EU leaders held constructive talks to try to resolve Belgium's objections to a European Commission proposal to raise €90 billion for Ukraine, preferably via a 'reparations loan' using Russian state assets immobilised in the EU. Belgium, which holds most of the assets at Euroclear, has raised legal concerns and seeks arrangements to ensure equal risk-sharing among member states; the trio agreed to continue discussions aiming for consensus at the EU summit on December 18.

Analysis

Market structure: The Commission’s proposal to raise €90bn using frozen Russian assets or international borrowing is a modest but structural shock: if executed it increases supranational euro supply and politicises custodial networks (Euroclear holds the bulk), creating winners (Ukraine, European defense suppliers) and losers (Russian creditors, custodial/settlement operators). Use of frozen assets reduces sovereign creditor recovery prospects and raises legal/regulatory risk premia for securities with Russian linkages; market-makers in EM fixed income may widen immediate bid-ask by 25–75bp. Risk assessment: Key tail risks are a Belgian veto or adverse court ruling that halts the plan (decision hinge: EU leaders’ summit on Dec 18) or Russian retaliation (energy cut, cyber) that spikes risk premia. Timeframe: immediate (days) = headline volatility around Dec 18; short-term (weeks–months) = issuance/loan mechanics debated and bond supply priced into 2025 calendars; long-term (quarters) = precedent raises custody/legal risk across EM assets. Hidden dependency: settlement frictions at Euroclear could create forced selling in linked ETFs and funds. Trade implications: Anticipate a defensive rotation into European defense/contractors and a tactical rise in euro funding spreads if markets fund the €90bn.
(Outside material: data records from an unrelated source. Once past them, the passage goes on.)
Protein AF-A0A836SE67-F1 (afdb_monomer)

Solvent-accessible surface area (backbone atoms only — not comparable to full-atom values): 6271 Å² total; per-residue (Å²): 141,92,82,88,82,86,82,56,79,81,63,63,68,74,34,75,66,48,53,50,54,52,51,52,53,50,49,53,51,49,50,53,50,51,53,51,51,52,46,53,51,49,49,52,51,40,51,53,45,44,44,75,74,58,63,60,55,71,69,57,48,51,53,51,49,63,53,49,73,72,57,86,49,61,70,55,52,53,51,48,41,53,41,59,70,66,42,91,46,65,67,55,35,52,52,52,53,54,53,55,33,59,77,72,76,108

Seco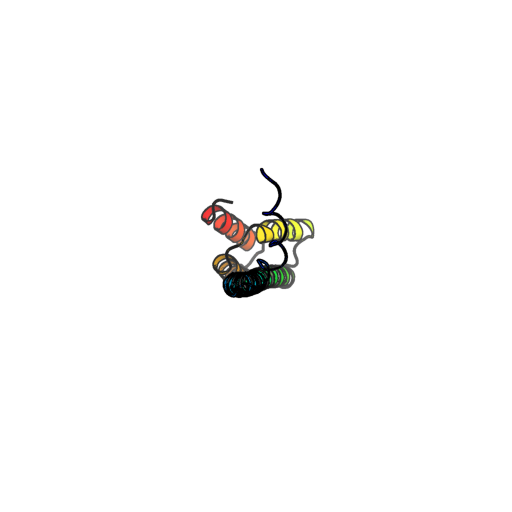ndary structure (DSSP, 8-state):
---SSSS-TTTGGGSHHHHHHHHHHHHHHHHHHHHHHHHHHHHHHHHHHHHHHH---HHHHHHHHHHHHT---HHHHHHHHHHHHH-SSHHHHHHHHHHHHHHTT-

Mean predicted aligned error: 10.98 Å

Sequence (106 aa):
MLERVIEEEGLLLDTPMMRRLRSQGHEEAFESGLEKGKLDKSRQNLLKTVDLRFDPTVSIHQDISEQLERIDSGAILDSLFTAALQCQTIADFKTRLNSARHEIGL

Structure (mmCIF, N/CA/C/O backbone):
data_AF-A0A836SE67-F1
#
_entry.id   AF-A0A836SE67-F1
#
loop_
_atom_site.group_PDB
_atom_site.id
_atom_site.type_symbol
_atom_site.label_atom_id
_atom_site.label_alt_id
_atom_site.label_comp_id
_atom_site.label_asym_id
_atom_site.label_entity_id
_atom_site.label_seq_id
_atom_site.pdbx_PDB_ins_code
_atom_site.Cartn_x
_atom_site.Cartn_y
_atom_site.Cartn_z
_atom_site.occupancy
_atom_site.B_iso_or_equiv
_atom_site.auth_seq_id
_atom_site.auth_comp_id
_atom_site.auth_asym_id
_atom_site.auth_atom_id
_atom_site.pdbx_PDB_model_num
ATOM 1 N N . MET A 1 1 ? 26.214 17.425 -56.123 1.00 40.59 1 MET A N 1
ATOM 2 C CA . MET A 1 1 ? 25.749 16.119 -56.634 1.00 40.59 1 MET A CA 1
ATOM 3 C C . MET A 1 1 ? 25.407 15.289 -55.404 1.00 40.59 1 MET A C 1
ATOM 5 O O . MET A 1 1 ? 26.307 14.777 -54.758 1.00 40.59 1 MET A O 1
ATOM 9 N N . LEU A 1 2 ? 24.146 15.363 -54.971 1.00 43.19 2 LEU A N 1
ATOM 10 C CA . LEU A 1 2 ? 23.655 15.010 -53.627 1.00 43.19 2 LEU A CA 1
ATOM 11 C C . LEU A 1 2 ? 22.538 13.960 -53.737 1.00 43.19 2 LEU A C 1
ATOM 13 O O . LEU A 1 2 ? 21.466 14.102 -53.172 1.00 43.19 2 LEU A O 1
ATOM 17 N N . GLU A 1 3 ? 22.769 12.916 -54.523 1.00 40.09 3 GLU A N 1
ATOM 18 C CA . GLU A 1 3 ? 21.787 11.852 -54.736 1.00 40.09 3 GLU A CA 1
ATOM 19 C C . GLU A 1 3 ? 22.547 10.535 -54.833 1.00 40.09 3 GLU A C 1
ATOM 21 O O . GLU A 1 3 ? 22.982 10.180 -55.925 1.00 40.09 3 GLU A O 1
ATOM 26 N N . ARG A 1 4 ? 22.815 9.894 -53.680 1.00 46.09 4 ARG A N 1
ATOM 27 C CA . ARG A 1 4 ? 23.128 8.448 -53.519 1.00 46.09 4 ARG A CA 1
ATOM 28 C C . ARG A 1 4 ? 23.610 8.077 -52.103 1.00 46.09 4 ARG A C 1
ATOM 30 O O . ARG A 1 4 ? 24.595 7.369 -51.950 1.00 46.09 4 ARG A O 1
ATOM 37 N N . VAL A 1 5 ? 22.940 8.557 -51.051 1.00 46.25 5 VAL A N 1
ATOM 38 C CA . VAL A 1 5 ? 23.242 8.130 -49.658 1.00 46.25 5 VAL A CA 1
ATOM 39 C C . VAL A 1 5 ? 21.982 7.660 -48.905 1.00 46.25 5 VAL A C 1
ATOM 41 O O . VAL A 1 5 ? 22.017 7.459 -47.703 1.00 46.25 5 VAL A O 1
ATOM 44 N N . ILE A 1 6 ? 20.855 7.438 -49.594 1.00 45.28 6 ILE A N 1
ATOM 45 C CA . ILE A 1 6 ? 19.572 7.063 -48.955 1.00 45.28 6 ILE A CA 1
ATOM 46 C C . ILE A 1 6 ? 19.103 5.665 -49.406 1.00 45.28 6 ILE A C 1
ATOM 48 O O . ILE A 1 6 ? 17.916 5.408 -49.543 1.00 45.28 6 ILE A O 1
ATOM 52 N N . GLU A 1 7 ? 20.032 4.744 -49.678 1.00 44.53 7 GLU A N 1
ATOM 53 C CA . GLU A 1 7 ? 19.705 3.337 -49.999 1.00 44.53 7 GLU A CA 1
ATOM 54 C C . GLU A 1 7 ? 20.347 2.322 -49.031 1.00 44.53 7 GLU A C 1
ATOM 56 O O . GLU A 1 7 ? 20.286 1.120 -49.264 1.00 44.53 7 GLU A O 1
ATOM 61 N N . GLU A 1 8 ? 20.906 2.770 -47.898 1.00 46.62 8 GLU A N 1
ATOM 62 C CA . GLU A 1 8 ? 21.472 1.880 -46.862 1.00 46.62 8 GLU A CA 1
ATOM 63 C C . GLU A 1 8 ? 20.672 1.842 -45.545 1.00 46.62 8 GLU A C 1
ATOM 65 O O . GLU A 1 8 ? 21.108 1.236 -44.566 1.00 46.62 8 GLU A O 1
ATOM 70 N N . GLU A 1 9 ? 19.460 2.402 -45.488 1.00 44.97 9 GLU A N 1
ATOM 71 C CA . GLU A 1 9 ? 18.627 2.321 -44.271 1.00 44.97 9 GLU A CA 1
ATOM 72 C C . GLU A 1 9 ? 18.121 0.891 -43.976 1.00 44.97 9 GLU A C 1
ATOM 74 O O . GLU A 1 9 ? 17.795 0.567 -42.834 1.00 44.97 9 GLU A O 1
ATOM 79 N N . GLY A 1 10 ? 18.127 -0.008 -44.970 1.00 46.84 10 GLY A N 1
ATOM 80 C CA . GLY A 1 10 ? 17.720 -1.412 -44.810 1.00 46.84 10 GLY A CA 1
ATOM 81 C C . GLY A 1 10 ? 18.795 -2.348 -44.235 1.00 46.84 10 GLY A C 1
ATOM 82 O O . GLY A 1 10 ? 18.460 -3.409 -43.712 1.00 46.84 10 GLY A O 1
ATOM 83 N N . LEU A 1 11 ? 20.078 -1.970 -44.297 1.00 48.81 11 LEU A N 1
ATOM 84 C CA . LEU A 1 11 ? 21.211 -2.784 -43.817 1.00 48.81 11 LEU A CA 1
ATOM 85 C C . LEU A 1 11 ? 21.657 -2.408 -42.396 1.00 48.81 11 LEU A C 1
ATOM 87 O O . LEU A 1 11 ? 22.272 -3.219 -41.700 1.00 48.81 11 LEU A O 1
ATOM 91 N N . LEU A 1 12 ? 21.309 -1.203 -41.934 1.00 51.31 12 LEU A N 1
ATOM 92 C CA . LEU A 1 12 ? 21.686 -0.701 -40.610 1.00 51.31 12 LEU A CA 1
ATOM 93 C C . LEU A 1 12 ? 20.934 -1.399 -39.464 1.00 51.31 12 LEU A C 1
ATOM 95 O O . LEU A 1 12 ? 21.421 -1.449 -38.332 1.00 51.31 12 LEU A O 1
ATOM 99 N N . LEU A 1 13 ? 19.759 -1.963 -39.759 1.00 53.97 13 LEU A N 1
ATOM 100 C CA . LEU A 1 13 ? 18.857 -2.533 -38.761 1.00 53.97 13 LEU A CA 1
ATOM 101 C C . LEU A 1 13 ? 19.379 -3.830 -38.140 1.00 53.97 13 LEU A C 1
ATOM 103 O O . LEU A 1 13 ? 19.069 -4.083 -36.980 1.00 53.97 13 LEU A O 1
ATOM 107 N N . ASP A 1 14 ? 20.205 -4.609 -38.842 1.00 60.62 14 ASP A N 1
ATOM 108 C CA . ASP A 1 14 ? 20.637 -5.947 -38.404 1.00 60.62 14 ASP A CA 1
ATOM 109 C C . ASP A 1 14 ? 22.145 -6.074 -38.163 1.00 60.62 14 ASP A C 1
ATOM 111 O O . ASP A 1 14 ? 22.729 -7.168 -38.171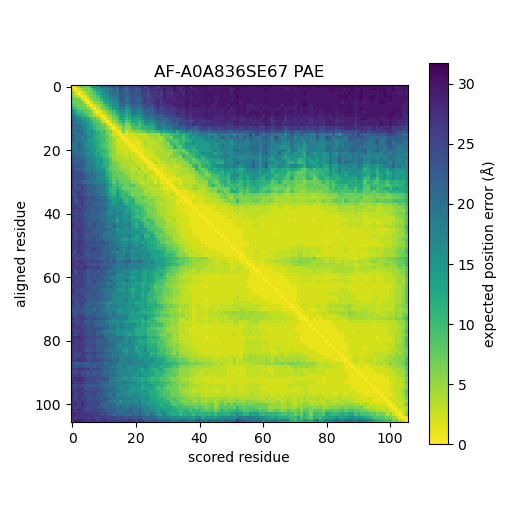 1.00 60.62 14 ASP A O 1
ATOM 115 N N . THR A 1 15 ? 22.781 -4.944 -37.862 1.00 71.31 15 THR A N 1
ATOM 116 C CA . THR A 1 15 ? 24.158 -4.934 -37.378 1.00 71.31 15 THR A CA 1
ATOM 117 C C . THR A 1 15 ? 24.261 -5.676 -36.033 1.00 71.31 1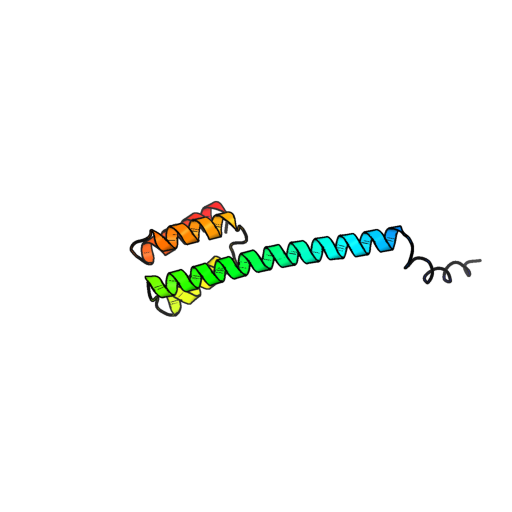5 THR A C 1
ATOM 119 O O . THR A 1 15 ? 23.337 -5.640 -35.211 1.00 71.31 15 THR A O 1
ATOM 122 N N . PRO A 1 16 ? 25.394 -6.344 -35.747 1.00 71.94 16 PRO A N 1
ATOM 123 C CA . PRO A 1 16 ? 25.631 -6.973 -34.446 1.00 71.94 16 PRO A CA 1
ATOM 124 C C . PRO A 1 16 ? 25.445 -6.014 -33.258 1.00 71.94 16 PRO A C 1
ATOM 126 O O . PRO A 1 16 ? 25.050 -6.445 -32.177 1.00 71.94 16 PRO A O 1
ATOM 129 N N . MET A 1 17 ? 25.688 -4.715 -33.465 1.00 71.62 17 MET A N 1
ATOM 130 C CA . MET A 1 17 ? 25.455 -3.661 -32.476 1.00 71.62 17 MET A CA 1
ATOM 131 C C . MET A 1 17 ? 23.960 -3.478 -32.168 1.00 71.62 17 MET A C 1
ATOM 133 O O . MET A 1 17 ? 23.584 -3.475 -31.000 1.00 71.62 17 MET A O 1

Direct plays: long selective defense equities (RHM.DE, LDO.MI, BA.L) and long EUR via FXE if consensus by Dec 18; reduce duration in core euro govies (sell Bund futures or underweight 7–10y by 2–3% AUM) to hedge potential 5–20bp supply-driven yield rise. Use relative value pair trades: long defense / short EU financials (EUFN) to capture rotation and legal-exposure repricing. Contrarian angles: Consensus underestimates legal precedent risk — if custodial sanctity is perceived broken, EM and custodial-counterparty risk premia could rise 50–150bp over 6–12 months, not just a one-off. Conversely, if Belgium’s concerns are accommodated with an interoperable risk-sharing structure by Dec 18, the market will quickly retrace spikes; position sizes should be scaled to that binary event (decisive window = next 10–20 trading days).